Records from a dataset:

====

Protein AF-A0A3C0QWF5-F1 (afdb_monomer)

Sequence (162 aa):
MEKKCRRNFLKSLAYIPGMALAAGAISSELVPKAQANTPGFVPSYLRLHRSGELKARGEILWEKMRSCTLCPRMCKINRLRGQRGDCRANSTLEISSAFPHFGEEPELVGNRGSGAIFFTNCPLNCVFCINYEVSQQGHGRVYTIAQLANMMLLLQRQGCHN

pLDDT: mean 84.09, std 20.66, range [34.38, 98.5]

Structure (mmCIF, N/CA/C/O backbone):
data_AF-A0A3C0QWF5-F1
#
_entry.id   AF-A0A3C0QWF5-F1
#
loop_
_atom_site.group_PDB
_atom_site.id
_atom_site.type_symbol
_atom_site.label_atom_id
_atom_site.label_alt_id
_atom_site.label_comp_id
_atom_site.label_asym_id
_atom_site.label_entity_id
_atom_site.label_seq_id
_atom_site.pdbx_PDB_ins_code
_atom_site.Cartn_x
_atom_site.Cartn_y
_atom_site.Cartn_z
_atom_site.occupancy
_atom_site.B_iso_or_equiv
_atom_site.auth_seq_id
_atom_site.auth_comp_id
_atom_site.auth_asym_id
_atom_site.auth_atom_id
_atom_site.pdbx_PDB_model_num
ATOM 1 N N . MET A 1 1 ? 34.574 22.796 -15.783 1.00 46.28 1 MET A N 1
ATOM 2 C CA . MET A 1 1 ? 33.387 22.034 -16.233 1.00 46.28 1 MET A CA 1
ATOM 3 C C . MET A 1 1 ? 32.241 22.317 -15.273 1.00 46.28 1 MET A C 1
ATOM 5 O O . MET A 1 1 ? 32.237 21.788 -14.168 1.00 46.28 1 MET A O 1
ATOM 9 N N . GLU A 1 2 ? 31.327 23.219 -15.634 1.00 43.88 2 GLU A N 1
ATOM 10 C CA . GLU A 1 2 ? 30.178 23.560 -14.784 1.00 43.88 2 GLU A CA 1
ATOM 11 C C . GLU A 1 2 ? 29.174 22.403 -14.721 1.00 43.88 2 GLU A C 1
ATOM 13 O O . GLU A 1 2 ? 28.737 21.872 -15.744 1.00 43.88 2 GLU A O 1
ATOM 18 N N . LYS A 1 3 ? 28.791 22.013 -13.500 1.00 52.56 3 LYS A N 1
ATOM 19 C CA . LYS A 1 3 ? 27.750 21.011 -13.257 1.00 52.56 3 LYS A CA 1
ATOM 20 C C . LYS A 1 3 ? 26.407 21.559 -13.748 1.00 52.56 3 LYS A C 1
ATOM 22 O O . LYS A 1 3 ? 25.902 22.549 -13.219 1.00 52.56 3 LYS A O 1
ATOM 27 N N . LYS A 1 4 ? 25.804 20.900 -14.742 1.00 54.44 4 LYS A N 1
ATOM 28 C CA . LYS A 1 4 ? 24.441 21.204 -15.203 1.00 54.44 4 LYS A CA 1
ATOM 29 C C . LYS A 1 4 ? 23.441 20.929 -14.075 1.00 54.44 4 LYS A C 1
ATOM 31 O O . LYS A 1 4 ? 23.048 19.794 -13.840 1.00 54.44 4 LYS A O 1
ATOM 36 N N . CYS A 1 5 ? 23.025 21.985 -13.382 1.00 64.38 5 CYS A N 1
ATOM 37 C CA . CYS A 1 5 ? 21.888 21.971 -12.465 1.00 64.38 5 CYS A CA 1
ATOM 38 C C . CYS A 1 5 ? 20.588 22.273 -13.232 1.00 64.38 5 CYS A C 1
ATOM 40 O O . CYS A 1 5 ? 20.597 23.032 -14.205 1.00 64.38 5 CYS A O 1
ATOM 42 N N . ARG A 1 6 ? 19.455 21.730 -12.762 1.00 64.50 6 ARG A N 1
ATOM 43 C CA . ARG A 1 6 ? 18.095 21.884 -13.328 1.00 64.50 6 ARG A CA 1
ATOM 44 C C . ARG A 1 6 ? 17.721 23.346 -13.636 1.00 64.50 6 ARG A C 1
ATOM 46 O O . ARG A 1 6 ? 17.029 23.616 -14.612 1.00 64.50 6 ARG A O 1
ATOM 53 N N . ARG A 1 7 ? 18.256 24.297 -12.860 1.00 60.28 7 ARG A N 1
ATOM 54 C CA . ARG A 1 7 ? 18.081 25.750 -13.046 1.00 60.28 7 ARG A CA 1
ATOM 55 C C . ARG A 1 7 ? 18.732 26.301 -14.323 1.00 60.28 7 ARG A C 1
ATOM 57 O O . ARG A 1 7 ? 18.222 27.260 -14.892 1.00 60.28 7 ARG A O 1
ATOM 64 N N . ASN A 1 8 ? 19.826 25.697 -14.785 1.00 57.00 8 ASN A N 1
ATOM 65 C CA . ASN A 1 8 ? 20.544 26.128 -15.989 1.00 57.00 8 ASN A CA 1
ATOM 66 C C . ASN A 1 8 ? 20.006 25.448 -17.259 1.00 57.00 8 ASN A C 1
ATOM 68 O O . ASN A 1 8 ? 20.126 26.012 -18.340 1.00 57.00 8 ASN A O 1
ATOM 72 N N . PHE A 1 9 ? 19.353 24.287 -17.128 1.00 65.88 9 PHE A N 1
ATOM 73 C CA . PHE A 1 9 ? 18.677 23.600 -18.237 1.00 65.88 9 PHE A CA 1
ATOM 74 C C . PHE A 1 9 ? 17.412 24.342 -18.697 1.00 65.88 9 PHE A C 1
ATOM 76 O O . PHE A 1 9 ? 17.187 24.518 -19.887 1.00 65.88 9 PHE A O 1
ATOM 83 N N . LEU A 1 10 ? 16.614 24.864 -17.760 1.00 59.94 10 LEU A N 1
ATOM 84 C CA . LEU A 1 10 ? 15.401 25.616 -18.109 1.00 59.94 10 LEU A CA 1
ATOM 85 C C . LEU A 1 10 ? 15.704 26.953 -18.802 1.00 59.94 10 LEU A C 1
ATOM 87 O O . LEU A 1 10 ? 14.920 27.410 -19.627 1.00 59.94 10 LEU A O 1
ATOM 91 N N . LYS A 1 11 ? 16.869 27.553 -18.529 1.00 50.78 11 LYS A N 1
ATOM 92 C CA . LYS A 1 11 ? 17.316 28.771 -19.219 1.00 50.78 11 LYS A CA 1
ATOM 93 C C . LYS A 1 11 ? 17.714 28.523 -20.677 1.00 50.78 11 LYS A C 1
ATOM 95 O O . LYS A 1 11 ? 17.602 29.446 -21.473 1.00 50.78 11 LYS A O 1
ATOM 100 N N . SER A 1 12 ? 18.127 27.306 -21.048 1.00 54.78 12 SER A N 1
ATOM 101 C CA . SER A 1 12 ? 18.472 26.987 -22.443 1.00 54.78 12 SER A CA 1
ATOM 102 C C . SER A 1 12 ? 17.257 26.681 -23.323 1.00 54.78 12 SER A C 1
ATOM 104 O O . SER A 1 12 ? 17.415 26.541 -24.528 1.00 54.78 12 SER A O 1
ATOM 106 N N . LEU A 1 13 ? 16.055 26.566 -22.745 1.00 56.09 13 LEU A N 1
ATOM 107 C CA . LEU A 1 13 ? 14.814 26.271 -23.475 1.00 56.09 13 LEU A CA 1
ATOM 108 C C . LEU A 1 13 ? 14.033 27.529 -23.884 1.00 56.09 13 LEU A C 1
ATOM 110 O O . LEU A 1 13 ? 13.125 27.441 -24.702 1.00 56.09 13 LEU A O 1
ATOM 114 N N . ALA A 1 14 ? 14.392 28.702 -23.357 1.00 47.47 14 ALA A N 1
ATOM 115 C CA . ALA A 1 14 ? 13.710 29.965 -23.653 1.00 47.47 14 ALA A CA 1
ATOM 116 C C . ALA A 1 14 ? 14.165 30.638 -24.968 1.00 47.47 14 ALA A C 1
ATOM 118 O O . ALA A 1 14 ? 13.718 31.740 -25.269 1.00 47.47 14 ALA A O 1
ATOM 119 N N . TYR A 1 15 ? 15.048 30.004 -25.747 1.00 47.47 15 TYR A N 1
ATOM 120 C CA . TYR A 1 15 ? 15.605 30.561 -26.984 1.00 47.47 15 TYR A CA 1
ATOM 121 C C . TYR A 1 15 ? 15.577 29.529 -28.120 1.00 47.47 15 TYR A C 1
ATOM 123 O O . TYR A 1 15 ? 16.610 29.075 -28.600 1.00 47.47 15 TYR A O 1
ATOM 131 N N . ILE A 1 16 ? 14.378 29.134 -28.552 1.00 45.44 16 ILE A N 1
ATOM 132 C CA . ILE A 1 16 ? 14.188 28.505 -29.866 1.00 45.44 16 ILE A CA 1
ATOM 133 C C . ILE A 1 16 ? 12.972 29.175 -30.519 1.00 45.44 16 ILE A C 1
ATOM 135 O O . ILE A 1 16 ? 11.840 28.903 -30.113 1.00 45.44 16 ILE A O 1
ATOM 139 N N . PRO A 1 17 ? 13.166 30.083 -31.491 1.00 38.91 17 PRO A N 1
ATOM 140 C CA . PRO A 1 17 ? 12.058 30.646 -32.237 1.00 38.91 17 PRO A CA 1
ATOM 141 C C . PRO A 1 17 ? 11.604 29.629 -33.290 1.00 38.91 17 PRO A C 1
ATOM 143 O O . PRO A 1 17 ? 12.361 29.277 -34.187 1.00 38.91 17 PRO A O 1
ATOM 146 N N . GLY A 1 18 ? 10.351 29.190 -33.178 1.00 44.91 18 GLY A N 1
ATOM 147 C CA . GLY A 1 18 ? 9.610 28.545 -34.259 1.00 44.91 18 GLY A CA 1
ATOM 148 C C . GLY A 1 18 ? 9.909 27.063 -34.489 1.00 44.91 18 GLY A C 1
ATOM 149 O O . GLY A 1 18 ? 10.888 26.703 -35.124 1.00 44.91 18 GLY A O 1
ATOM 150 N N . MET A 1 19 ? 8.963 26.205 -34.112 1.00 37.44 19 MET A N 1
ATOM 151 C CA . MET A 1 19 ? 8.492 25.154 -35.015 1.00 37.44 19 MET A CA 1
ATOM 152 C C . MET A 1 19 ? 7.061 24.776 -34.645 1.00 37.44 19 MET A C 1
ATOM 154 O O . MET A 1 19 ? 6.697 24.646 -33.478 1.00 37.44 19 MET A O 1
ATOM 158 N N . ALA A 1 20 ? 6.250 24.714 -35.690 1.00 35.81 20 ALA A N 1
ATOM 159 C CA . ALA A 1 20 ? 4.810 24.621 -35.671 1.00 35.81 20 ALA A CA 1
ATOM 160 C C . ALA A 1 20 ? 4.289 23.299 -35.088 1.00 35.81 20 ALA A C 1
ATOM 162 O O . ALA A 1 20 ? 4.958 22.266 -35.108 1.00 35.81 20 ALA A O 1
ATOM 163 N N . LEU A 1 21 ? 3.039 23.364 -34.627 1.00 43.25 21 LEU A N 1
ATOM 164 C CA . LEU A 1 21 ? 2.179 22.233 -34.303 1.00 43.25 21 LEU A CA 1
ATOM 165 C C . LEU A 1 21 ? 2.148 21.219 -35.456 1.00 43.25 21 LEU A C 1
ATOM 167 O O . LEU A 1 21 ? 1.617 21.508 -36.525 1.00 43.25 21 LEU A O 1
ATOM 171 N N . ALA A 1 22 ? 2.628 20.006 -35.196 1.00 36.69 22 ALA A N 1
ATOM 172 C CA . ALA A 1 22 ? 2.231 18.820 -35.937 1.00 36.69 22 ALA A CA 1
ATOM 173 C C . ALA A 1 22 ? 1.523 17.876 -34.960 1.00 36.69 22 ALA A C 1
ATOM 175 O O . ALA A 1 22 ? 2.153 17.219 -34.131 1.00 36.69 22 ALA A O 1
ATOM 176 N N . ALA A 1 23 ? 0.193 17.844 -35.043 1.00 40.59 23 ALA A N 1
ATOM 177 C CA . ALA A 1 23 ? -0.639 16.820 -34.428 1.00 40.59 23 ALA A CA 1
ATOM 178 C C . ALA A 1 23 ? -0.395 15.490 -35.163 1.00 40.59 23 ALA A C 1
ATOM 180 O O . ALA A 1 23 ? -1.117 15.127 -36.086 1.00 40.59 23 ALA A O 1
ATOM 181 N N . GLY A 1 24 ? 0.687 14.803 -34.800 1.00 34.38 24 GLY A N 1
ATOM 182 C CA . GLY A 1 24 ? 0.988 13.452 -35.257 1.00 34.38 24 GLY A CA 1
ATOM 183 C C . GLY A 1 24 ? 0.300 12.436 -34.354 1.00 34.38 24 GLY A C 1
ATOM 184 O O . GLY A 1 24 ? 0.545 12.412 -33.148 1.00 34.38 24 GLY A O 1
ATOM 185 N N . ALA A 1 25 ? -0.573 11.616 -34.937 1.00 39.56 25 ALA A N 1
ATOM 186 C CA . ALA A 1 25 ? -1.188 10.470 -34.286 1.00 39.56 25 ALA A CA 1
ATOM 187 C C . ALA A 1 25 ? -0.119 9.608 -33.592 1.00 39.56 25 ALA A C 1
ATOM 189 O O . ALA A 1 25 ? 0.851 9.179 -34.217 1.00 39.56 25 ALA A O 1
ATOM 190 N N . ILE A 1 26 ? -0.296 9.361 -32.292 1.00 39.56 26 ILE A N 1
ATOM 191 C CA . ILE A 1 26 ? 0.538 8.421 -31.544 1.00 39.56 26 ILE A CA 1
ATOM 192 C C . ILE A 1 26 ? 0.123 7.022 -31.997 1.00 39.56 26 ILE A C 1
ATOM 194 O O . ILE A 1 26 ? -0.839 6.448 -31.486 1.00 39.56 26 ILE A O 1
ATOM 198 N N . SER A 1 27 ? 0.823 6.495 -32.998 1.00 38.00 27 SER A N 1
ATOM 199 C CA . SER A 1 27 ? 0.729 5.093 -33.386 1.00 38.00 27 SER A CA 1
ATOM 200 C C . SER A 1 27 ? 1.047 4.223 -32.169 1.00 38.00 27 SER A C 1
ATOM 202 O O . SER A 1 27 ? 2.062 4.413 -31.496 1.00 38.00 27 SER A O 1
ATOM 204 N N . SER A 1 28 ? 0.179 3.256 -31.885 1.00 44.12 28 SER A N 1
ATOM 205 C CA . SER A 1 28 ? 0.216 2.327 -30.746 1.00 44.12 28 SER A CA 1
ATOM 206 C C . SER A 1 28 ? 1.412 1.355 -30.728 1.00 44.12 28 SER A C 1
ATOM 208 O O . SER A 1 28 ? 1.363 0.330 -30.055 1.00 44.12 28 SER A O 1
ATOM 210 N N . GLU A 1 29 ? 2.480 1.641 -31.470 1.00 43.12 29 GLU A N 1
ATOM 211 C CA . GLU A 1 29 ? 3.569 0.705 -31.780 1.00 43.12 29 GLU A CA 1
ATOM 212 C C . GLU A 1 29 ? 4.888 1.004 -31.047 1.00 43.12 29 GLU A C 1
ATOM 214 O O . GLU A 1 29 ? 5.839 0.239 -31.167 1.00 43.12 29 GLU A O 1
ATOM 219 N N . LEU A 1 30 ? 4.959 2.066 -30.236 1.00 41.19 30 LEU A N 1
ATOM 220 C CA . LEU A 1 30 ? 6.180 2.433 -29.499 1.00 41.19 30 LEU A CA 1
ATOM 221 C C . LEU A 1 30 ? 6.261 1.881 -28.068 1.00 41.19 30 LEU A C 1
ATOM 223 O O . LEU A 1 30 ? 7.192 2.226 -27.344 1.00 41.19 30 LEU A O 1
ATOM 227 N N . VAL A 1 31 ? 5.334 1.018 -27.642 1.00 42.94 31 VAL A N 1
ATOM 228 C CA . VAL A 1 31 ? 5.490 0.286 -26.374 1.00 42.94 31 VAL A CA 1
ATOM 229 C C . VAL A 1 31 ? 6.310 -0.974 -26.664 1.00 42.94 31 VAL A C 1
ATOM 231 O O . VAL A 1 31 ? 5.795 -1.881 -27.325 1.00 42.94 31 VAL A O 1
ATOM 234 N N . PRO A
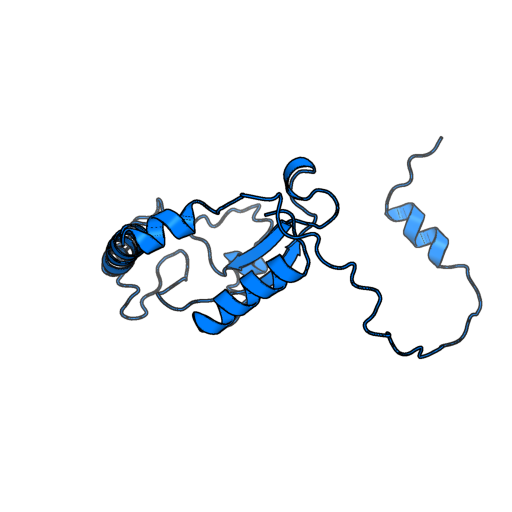 1 32 ? 7.574 -1.077 -26.204 1.00 42.41 32 PRO A N 1
ATOM 235 C CA . PRO A 1 32 ? 8.357 -2.291 -26.382 1.00 42.41 32 PRO A CA 1
ATOM 236 C C . PRO A 1 32 ? 7.592 -3.455 -25.754 1.00 42.41 32 PRO A C 1
ATOM 238 O O . PRO A 1 32 ? 7.152 -3.353 -24.607 1.00 42.41 32 PRO A O 1
ATOM 241 N N . LYS A 1 33 ? 7.423 -4.559 -26.494 1.00 42.38 33 LYS A N 1
ATOM 242 C CA . LYS A 1 33 ? 6.829 -5.789 -25.954 1.00 42.38 33 LYS A CA 1
ATOM 243 C C . LYS A 1 33 ? 7.553 -6.138 -24.656 1.00 42.38 33 LYS A C 1
ATOM 245 O O . LYS A 1 33 ? 8.761 -6.384 -24.672 1.00 42.38 33 LYS A O 1
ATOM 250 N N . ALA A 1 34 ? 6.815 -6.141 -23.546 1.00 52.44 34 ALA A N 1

====

An acceptable answer holds exactly the lines from the one with "ATOM 199 C CA" through the end of the entries above, both ends kept, and no pictures at all.

ATOM 199 C CA . SER A 1 27 ? 0.729 5.093 -33.386 1.00 38.00 27 SER A CA 1
ATOM 200 C C . SER A 1 27 ? 1.047 4.223 -32.169 1.00 38.00 27 SER A C 1
ATOM 202 O O . SER A 1 27 ? 2.062 4.413 -31.496 1.00 38.00 27 SER A O 1
ATOM 204 N N . SER A 1 28 ? 0.179 3.256 -31.885 1.00 44.12 28 SER A N 1
ATOM 205 C CA . SER A 1 28 ? 0.216 2.327 -30.746 1.00 44.12 28 SER A CA 1
ATOM 206 C C . SER A 1 28 ? 1.412 1.355 -30.728 1.00 44.12 28 SER A C 1
ATOM 208 O O . SER A 1 28 ? 1.363 0.330 -30.055 1.00 44.12 28 SER A O 1
ATOM 210 N N . GLU A 1 29 ? 2.480 1.641 -31.470 1.00 43.12 29 GLU A N 1
ATOM 211 C CA . GLU A 1 29 ? 3.569 0.705 -31.780 1.00 43.12 29 GLU A CA 1
ATOM 212 C C . GLU A 1 29 ? 4.888 1.004 -31.047 1.00 43.12 29 GLU A C 1
ATOM 214 O O . GLU A 1 29 ? 5.839 0.239 -31.167 1.00 43.12 29 GLU A O 1
ATOM 219 N N . LEU A 1 30 ? 4.959 2.066 -30.236 1.00 41.19 30 LEU A N 1
ATOM 220 C CA . LEU A 1 30 ? 6.180 2.433 -29.499 1.00 41.19 30 LEU A CA 1
ATOM 221 C C . LEU A 1 30 ? 6.261 1.881 -28.068 1.00 41.19 30 LEU A C 1
ATOM 223 O O . LEU A 1 30 ? 7.192 2.226 -27.344 1.00 41.19 30 LEU A O 1
ATOM 227 N N . VAL A 1 31 ? 5.334 1.018 -27.642 1.00 42.94 31 VAL A N 1
ATOM 228 C CA . VAL A 1 31 ? 5.490 0.286 -26.374 1.00 42.94 31 VAL A CA 1
ATOM 229 C C . VAL A 1 31 ? 6.310 -0.974 -26.664 1.00 42.94 31 VAL A C 1
ATOM 231 O O . VAL A 1 31 ? 5.795 -1.881 -27.325 1.00 42.94 31 VAL A O 1
ATOM 234 N N . PRO A
 1 32 ? 7.574 -1.077 -26.204 1.00 42.41 32 PRO A N 1
ATOM 235 C CA . PRO A 1 32 ? 8.357 -2.291 -26.382 1.00 42.41 32 PRO A CA 1
ATOM 236 C C . PRO A 1 32 ? 7.592 -3.455 -25.754 1.00 42.41 32 PRO A C 1
ATOM 238 O O . PRO A 1 32 ? 7.152 -3.353 -24.607 1.00 42.41 32 PRO A O 1
ATOM 241 N N . LYS A 1 33 ? 7.423 -4.559 -26.494 1.00 42.38 33 LYS A N 1
ATOM 242 C CA . LYS A 1 33 ? 6.829 -5.789 -25.954 1.00 42.38 33 LYS A CA 1
ATOM 243 C C . LYS A 1 33 ? 7.553 -6.138 -24.656 1.00 42.38 33 LYS A C 1
ATOM 245 O O . LYS A 1 33 ? 8.761 -6.384 -24.672 1.00 42.38 33 LYS A O 1
ATOM 250 N N . ALA A 1 34 ? 6.815 -6.141 -23.546 1.00 52.44 34 ALA A N 1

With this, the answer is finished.